Material to process
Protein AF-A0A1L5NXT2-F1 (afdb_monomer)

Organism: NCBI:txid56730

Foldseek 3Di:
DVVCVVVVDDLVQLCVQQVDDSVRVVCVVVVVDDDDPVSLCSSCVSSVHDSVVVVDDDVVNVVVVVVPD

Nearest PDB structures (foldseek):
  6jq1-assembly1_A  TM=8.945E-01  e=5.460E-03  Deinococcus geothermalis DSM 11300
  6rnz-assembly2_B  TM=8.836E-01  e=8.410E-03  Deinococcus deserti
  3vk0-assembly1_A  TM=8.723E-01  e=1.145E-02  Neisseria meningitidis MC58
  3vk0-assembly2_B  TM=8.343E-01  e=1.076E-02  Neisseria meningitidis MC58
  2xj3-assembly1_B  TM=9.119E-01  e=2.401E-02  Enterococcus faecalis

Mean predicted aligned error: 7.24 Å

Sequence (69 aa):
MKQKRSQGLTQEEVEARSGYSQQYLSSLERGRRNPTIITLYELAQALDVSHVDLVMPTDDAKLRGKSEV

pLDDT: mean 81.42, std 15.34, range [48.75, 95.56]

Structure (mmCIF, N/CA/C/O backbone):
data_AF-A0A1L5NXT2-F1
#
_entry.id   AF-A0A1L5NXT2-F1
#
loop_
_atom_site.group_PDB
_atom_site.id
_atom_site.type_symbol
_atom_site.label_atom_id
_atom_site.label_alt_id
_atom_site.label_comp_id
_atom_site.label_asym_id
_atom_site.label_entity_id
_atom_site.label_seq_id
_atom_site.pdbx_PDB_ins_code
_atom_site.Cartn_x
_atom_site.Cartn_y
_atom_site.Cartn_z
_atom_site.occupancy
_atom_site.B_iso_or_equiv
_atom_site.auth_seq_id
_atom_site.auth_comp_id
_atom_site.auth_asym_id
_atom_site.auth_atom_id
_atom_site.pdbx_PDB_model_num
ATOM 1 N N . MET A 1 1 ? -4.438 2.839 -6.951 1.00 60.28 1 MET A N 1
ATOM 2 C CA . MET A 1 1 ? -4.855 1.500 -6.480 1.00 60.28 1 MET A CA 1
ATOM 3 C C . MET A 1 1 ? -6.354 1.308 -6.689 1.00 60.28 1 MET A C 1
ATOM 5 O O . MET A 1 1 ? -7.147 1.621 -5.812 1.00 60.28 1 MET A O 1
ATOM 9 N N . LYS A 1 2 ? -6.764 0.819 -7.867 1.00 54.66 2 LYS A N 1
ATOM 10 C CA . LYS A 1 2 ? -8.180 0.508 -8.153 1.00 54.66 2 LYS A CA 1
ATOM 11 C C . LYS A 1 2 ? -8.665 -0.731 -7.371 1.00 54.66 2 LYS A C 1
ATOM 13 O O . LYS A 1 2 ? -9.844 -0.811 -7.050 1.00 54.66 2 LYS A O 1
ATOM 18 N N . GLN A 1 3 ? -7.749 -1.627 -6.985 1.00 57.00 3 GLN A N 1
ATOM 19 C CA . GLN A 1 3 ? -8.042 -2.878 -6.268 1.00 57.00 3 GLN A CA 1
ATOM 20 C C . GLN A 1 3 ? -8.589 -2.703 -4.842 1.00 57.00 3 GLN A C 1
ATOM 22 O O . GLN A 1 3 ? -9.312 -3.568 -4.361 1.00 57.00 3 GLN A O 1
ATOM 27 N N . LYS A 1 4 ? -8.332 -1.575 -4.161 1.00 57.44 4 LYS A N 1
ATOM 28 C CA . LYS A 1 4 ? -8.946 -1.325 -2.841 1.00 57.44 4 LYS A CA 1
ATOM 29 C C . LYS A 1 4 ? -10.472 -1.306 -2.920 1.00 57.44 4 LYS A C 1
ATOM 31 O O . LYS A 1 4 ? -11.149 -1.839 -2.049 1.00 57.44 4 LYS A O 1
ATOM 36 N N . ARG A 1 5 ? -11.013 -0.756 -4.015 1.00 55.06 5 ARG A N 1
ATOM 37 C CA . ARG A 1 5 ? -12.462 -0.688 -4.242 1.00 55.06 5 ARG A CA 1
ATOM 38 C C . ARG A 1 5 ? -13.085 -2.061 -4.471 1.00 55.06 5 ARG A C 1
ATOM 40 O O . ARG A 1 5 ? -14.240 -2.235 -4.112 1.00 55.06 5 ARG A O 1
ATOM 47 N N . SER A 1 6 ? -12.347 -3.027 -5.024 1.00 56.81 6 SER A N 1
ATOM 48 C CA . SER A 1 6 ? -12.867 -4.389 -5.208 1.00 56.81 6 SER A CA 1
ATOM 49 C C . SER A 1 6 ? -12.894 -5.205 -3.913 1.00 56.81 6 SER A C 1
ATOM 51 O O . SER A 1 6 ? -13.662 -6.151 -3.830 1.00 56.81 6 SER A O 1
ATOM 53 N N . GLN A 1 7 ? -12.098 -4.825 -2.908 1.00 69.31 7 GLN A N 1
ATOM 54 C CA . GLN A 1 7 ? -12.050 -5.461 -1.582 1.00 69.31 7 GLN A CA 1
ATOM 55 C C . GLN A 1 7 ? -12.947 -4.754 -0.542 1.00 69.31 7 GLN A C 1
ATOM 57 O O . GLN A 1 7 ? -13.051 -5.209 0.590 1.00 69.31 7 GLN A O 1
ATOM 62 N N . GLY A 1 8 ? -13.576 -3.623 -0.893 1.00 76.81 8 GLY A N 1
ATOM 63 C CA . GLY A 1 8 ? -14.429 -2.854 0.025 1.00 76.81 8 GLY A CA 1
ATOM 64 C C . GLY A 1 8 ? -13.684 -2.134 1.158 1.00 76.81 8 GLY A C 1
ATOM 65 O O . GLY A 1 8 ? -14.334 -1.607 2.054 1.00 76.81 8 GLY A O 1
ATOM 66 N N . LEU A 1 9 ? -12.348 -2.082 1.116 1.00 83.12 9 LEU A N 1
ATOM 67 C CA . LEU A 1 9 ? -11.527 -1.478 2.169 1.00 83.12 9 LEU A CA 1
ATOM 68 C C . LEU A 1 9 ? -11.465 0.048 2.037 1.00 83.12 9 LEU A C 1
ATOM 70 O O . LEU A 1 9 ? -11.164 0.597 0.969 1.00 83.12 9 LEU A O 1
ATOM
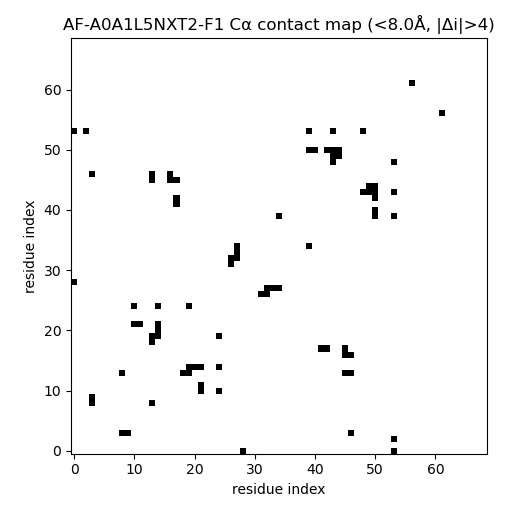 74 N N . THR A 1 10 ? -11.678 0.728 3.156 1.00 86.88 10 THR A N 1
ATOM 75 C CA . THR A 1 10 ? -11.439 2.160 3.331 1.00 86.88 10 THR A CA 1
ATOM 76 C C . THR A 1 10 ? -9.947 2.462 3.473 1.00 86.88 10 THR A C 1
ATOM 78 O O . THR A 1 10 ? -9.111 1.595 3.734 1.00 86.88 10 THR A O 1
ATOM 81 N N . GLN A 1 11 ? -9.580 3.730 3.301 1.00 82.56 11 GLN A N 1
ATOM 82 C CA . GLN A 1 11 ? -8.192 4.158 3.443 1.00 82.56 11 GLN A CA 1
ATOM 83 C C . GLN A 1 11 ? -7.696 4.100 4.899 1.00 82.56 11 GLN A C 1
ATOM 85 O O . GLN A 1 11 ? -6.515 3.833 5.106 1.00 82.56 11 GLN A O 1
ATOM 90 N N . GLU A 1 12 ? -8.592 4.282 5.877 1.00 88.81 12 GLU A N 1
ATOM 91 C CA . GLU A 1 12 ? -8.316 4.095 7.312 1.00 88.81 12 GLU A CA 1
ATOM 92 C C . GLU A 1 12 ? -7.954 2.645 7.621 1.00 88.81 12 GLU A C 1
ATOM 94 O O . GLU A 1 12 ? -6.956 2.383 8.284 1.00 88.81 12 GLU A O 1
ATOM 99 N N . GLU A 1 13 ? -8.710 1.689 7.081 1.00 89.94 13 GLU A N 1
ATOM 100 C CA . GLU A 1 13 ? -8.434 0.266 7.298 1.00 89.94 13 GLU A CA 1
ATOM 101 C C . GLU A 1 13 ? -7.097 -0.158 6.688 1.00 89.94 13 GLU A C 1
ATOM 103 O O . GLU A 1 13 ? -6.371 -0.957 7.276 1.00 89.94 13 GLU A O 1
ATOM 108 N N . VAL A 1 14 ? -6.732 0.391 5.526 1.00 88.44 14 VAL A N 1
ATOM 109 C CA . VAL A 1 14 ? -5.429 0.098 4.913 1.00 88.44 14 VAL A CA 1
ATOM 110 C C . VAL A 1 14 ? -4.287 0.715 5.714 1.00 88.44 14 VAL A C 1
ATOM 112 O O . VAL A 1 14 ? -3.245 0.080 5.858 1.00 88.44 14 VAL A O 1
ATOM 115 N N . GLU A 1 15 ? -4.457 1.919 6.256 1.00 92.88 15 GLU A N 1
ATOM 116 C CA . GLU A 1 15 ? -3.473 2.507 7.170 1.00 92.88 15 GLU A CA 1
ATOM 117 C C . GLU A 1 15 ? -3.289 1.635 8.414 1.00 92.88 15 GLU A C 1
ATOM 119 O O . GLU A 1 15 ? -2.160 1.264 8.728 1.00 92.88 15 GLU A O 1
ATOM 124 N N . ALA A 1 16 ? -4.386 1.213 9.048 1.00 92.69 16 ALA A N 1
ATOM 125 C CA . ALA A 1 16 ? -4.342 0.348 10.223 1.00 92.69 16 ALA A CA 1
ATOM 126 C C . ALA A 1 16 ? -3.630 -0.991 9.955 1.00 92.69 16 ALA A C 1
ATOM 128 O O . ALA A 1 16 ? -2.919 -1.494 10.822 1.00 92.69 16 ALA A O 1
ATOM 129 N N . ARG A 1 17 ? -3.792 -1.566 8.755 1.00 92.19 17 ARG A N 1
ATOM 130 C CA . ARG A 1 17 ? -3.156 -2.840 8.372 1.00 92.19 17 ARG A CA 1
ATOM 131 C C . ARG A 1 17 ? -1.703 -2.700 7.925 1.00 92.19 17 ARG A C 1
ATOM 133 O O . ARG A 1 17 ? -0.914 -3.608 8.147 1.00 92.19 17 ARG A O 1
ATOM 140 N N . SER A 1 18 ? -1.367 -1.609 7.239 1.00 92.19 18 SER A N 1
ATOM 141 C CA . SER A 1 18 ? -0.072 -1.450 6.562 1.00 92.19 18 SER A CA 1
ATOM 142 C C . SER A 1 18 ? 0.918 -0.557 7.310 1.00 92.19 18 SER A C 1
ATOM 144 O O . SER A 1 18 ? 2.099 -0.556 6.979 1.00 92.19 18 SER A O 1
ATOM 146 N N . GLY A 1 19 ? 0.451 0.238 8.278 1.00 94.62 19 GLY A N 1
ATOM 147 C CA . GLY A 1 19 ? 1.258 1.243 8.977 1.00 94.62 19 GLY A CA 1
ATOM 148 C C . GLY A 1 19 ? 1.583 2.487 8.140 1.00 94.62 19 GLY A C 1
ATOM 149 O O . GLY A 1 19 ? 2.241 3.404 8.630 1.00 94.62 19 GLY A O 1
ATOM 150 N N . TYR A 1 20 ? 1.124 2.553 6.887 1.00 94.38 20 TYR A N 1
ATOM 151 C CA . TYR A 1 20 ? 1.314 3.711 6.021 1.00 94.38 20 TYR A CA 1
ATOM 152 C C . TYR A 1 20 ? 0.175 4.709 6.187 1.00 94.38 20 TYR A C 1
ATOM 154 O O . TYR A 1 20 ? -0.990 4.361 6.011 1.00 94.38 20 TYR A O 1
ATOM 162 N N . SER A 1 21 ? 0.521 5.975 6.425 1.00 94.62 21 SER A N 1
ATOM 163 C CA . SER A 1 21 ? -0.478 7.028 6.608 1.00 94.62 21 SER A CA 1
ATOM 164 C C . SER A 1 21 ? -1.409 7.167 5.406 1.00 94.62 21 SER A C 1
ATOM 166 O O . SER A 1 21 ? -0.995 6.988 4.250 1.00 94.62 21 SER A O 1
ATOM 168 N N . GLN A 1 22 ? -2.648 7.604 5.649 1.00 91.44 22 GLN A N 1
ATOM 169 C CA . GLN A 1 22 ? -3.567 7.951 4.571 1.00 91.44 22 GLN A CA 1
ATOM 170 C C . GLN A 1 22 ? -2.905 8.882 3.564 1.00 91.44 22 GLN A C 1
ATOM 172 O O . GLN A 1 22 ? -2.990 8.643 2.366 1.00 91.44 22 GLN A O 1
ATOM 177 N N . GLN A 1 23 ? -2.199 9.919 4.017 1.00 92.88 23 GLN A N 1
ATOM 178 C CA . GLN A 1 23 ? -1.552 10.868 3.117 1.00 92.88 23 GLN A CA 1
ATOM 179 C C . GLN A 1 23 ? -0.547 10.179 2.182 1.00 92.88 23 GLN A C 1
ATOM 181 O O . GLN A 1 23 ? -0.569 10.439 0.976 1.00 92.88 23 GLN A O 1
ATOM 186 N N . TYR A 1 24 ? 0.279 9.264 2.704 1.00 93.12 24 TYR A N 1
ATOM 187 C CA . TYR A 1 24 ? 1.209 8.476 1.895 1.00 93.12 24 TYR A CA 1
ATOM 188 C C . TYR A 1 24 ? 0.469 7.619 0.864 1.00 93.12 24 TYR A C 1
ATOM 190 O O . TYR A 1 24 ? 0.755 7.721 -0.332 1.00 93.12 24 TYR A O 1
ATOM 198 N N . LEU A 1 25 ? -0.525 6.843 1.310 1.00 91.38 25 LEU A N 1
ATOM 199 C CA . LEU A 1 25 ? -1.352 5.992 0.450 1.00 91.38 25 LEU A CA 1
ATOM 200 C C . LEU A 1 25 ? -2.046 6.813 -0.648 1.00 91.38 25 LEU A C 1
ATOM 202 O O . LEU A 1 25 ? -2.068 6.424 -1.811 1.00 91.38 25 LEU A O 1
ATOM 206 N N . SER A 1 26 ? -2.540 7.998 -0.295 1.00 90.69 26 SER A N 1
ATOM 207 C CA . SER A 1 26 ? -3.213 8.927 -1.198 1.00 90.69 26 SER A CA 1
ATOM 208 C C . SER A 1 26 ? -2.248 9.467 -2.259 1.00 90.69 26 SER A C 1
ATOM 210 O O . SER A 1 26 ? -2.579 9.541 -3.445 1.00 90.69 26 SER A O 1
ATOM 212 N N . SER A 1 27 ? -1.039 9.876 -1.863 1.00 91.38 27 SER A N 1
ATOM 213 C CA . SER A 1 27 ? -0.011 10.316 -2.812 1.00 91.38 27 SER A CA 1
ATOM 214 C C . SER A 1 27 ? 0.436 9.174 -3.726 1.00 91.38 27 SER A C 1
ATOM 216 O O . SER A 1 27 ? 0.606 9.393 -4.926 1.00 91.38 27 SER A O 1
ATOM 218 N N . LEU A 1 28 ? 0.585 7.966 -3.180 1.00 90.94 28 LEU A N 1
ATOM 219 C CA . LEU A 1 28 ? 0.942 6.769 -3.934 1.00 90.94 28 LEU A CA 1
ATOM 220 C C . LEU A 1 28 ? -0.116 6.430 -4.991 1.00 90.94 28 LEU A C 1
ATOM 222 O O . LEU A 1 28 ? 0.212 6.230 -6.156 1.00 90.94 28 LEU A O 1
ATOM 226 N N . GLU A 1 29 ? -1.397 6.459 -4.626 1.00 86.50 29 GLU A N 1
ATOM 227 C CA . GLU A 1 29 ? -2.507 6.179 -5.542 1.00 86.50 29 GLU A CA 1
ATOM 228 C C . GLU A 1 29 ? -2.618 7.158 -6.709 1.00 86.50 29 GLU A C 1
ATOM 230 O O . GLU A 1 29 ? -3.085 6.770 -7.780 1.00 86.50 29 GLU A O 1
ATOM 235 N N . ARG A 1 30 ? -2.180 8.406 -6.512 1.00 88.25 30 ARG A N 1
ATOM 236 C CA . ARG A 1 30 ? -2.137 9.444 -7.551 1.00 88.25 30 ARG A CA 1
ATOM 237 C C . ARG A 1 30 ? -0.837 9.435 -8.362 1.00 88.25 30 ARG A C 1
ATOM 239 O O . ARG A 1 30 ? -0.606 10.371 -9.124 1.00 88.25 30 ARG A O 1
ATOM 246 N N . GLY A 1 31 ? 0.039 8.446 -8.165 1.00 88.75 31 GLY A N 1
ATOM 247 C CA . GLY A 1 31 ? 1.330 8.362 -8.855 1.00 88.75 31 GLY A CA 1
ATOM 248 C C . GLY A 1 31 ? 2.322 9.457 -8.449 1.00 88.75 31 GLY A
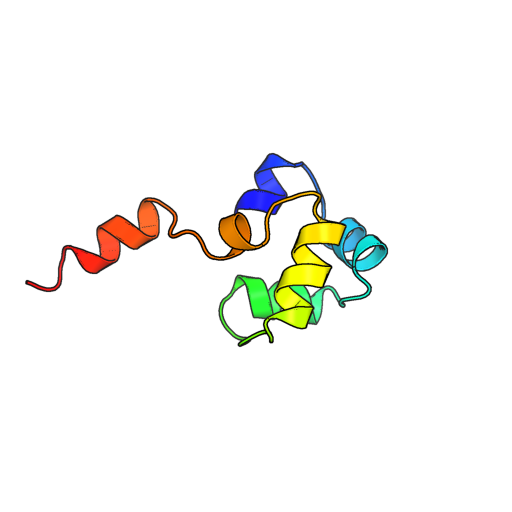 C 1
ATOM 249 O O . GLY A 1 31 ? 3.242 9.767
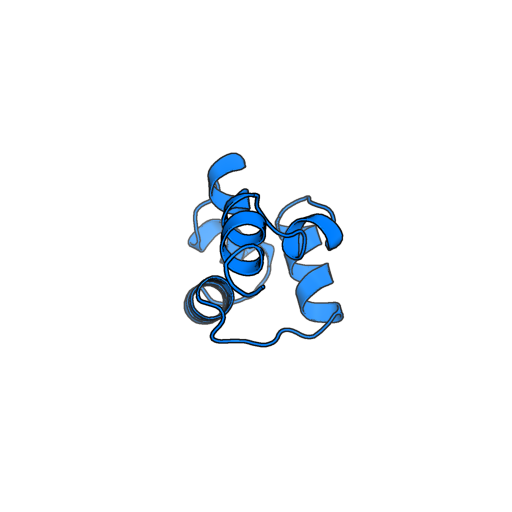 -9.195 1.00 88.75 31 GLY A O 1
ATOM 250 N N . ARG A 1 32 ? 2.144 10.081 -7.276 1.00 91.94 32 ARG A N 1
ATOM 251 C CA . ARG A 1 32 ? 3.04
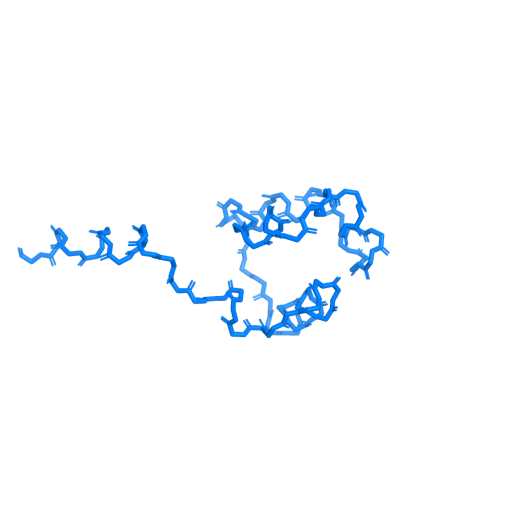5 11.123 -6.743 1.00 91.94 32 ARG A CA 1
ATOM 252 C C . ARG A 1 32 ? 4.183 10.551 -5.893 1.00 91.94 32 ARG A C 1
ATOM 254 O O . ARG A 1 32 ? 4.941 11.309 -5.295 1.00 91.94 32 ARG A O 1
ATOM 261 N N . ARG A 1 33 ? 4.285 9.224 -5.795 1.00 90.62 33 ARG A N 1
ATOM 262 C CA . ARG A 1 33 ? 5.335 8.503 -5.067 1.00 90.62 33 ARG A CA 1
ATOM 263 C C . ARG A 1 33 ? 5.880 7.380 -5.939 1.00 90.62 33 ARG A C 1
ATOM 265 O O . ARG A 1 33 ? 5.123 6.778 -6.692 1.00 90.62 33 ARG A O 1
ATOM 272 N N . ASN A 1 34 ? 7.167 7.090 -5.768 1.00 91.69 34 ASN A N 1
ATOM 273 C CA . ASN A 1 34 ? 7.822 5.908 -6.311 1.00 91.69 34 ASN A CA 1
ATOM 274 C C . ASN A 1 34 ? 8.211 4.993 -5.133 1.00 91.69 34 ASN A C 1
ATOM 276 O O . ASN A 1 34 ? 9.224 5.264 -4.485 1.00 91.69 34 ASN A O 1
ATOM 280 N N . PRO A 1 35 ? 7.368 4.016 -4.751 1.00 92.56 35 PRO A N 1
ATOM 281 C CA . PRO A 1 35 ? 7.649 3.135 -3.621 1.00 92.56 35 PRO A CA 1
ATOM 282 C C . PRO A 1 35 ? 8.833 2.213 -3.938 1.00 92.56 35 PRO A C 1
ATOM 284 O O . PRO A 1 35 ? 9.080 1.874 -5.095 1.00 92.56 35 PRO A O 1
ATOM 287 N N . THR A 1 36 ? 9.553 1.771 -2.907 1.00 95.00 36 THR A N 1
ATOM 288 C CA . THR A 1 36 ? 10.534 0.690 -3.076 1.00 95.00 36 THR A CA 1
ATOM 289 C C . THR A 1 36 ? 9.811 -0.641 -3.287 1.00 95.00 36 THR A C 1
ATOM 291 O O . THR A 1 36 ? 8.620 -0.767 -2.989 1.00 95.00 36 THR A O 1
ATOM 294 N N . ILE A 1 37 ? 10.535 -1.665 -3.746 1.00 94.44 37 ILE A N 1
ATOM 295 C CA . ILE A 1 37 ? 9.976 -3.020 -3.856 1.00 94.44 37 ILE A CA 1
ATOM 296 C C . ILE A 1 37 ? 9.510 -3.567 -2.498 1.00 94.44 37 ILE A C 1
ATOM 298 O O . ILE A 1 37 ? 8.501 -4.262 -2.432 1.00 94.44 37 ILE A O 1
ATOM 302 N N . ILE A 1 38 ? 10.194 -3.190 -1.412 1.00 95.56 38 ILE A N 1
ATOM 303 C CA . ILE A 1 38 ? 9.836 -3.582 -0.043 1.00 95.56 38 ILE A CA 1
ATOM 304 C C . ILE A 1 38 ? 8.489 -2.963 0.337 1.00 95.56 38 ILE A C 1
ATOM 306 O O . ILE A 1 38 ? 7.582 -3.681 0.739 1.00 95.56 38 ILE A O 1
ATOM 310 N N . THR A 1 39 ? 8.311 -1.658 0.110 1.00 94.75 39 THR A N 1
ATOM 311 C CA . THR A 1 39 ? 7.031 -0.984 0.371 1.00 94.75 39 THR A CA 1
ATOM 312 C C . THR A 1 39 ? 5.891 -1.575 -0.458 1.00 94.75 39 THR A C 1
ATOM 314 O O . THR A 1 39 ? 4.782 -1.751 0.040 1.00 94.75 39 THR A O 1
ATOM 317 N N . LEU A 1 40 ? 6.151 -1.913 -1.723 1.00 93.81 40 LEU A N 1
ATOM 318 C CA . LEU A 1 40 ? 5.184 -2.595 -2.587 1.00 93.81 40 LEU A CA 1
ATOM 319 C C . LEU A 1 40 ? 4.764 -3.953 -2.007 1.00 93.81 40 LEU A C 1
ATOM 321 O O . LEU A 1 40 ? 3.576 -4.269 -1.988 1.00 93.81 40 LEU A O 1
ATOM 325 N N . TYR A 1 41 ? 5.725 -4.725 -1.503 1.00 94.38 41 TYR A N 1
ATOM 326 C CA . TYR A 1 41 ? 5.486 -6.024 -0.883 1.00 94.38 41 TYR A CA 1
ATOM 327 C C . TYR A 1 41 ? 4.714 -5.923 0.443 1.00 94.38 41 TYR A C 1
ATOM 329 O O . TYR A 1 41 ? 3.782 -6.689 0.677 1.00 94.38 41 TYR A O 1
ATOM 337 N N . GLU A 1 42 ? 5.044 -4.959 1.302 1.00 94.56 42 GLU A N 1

Exercise
The lines to extract from the data above begin with the line containing "ATOM 19 C CA" and end with the line containing "ATOM 49 C C". Extract them exactly, including both.

Result
ATOM 19 C CA . GLN A 1 3 ? -8.042 -2.878 -6.268 1.00 57.00 3 GLN A CA 1
ATOM 20 C C . GLN A 1 3 ? -8.589 -2.703 -4.842 1.00 57.00 3 GLN A C 1
ATOM 22 O O . GLN A 1 3 ? -9.312 -3.568 -4.361 1.00 57.00 3 GLN A O 1
ATOM 27 N N . LYS A 1 4 ? -8.332 -1.575 -4.161 1.00 57.44 4 LYS A N 1
ATOM 28 C CA . LYS A 1 4 ? -8.946 -1.325 -2.841 1.00 57.44 4 LYS A CA 1
ATOM 29 C C . LYS A 1 4 ? -10.472 -1.306 -2.920 1.00 57.44 4 LYS A C 1
ATOM 31 O O . LYS A 1 4 ? -11.149 -1.839 -2.049 1.00 57.44 4 LYS A O 1
ATOM 36 N N . ARG A 1 5 ? -11.013 -0.756 -4.015 1.00 55.06 5 ARG A N 1
ATOM 37 C CA . ARG A 1 5 ? -12.462 -0.688 -4.242 1.00 55.06 5 ARG A CA 1
ATOM 38 C C . ARG A 1 5 ? -13.085 -2.061 -4.471 1.00 55.06 5 ARG A C 1
ATOM 40 O O . ARG A 1 5 ? -14.240 -2.235 -4.112 1.00 55.06 5 ARG A O 1
ATOM 47 N N . SER A 1 6 ? -12.347 -3.027 -5.024 1.00 56.81 6 SER A N 1
ATOM 48 C CA . SER A 1 6 ? -12.867 -4.389 -5.208 1.00 56.81 6 SER A CA 1
ATOM 49 C C . SER A 1 6 ? -12.894 -5.205 -3.913 1.00 56.81 6 SER A C 1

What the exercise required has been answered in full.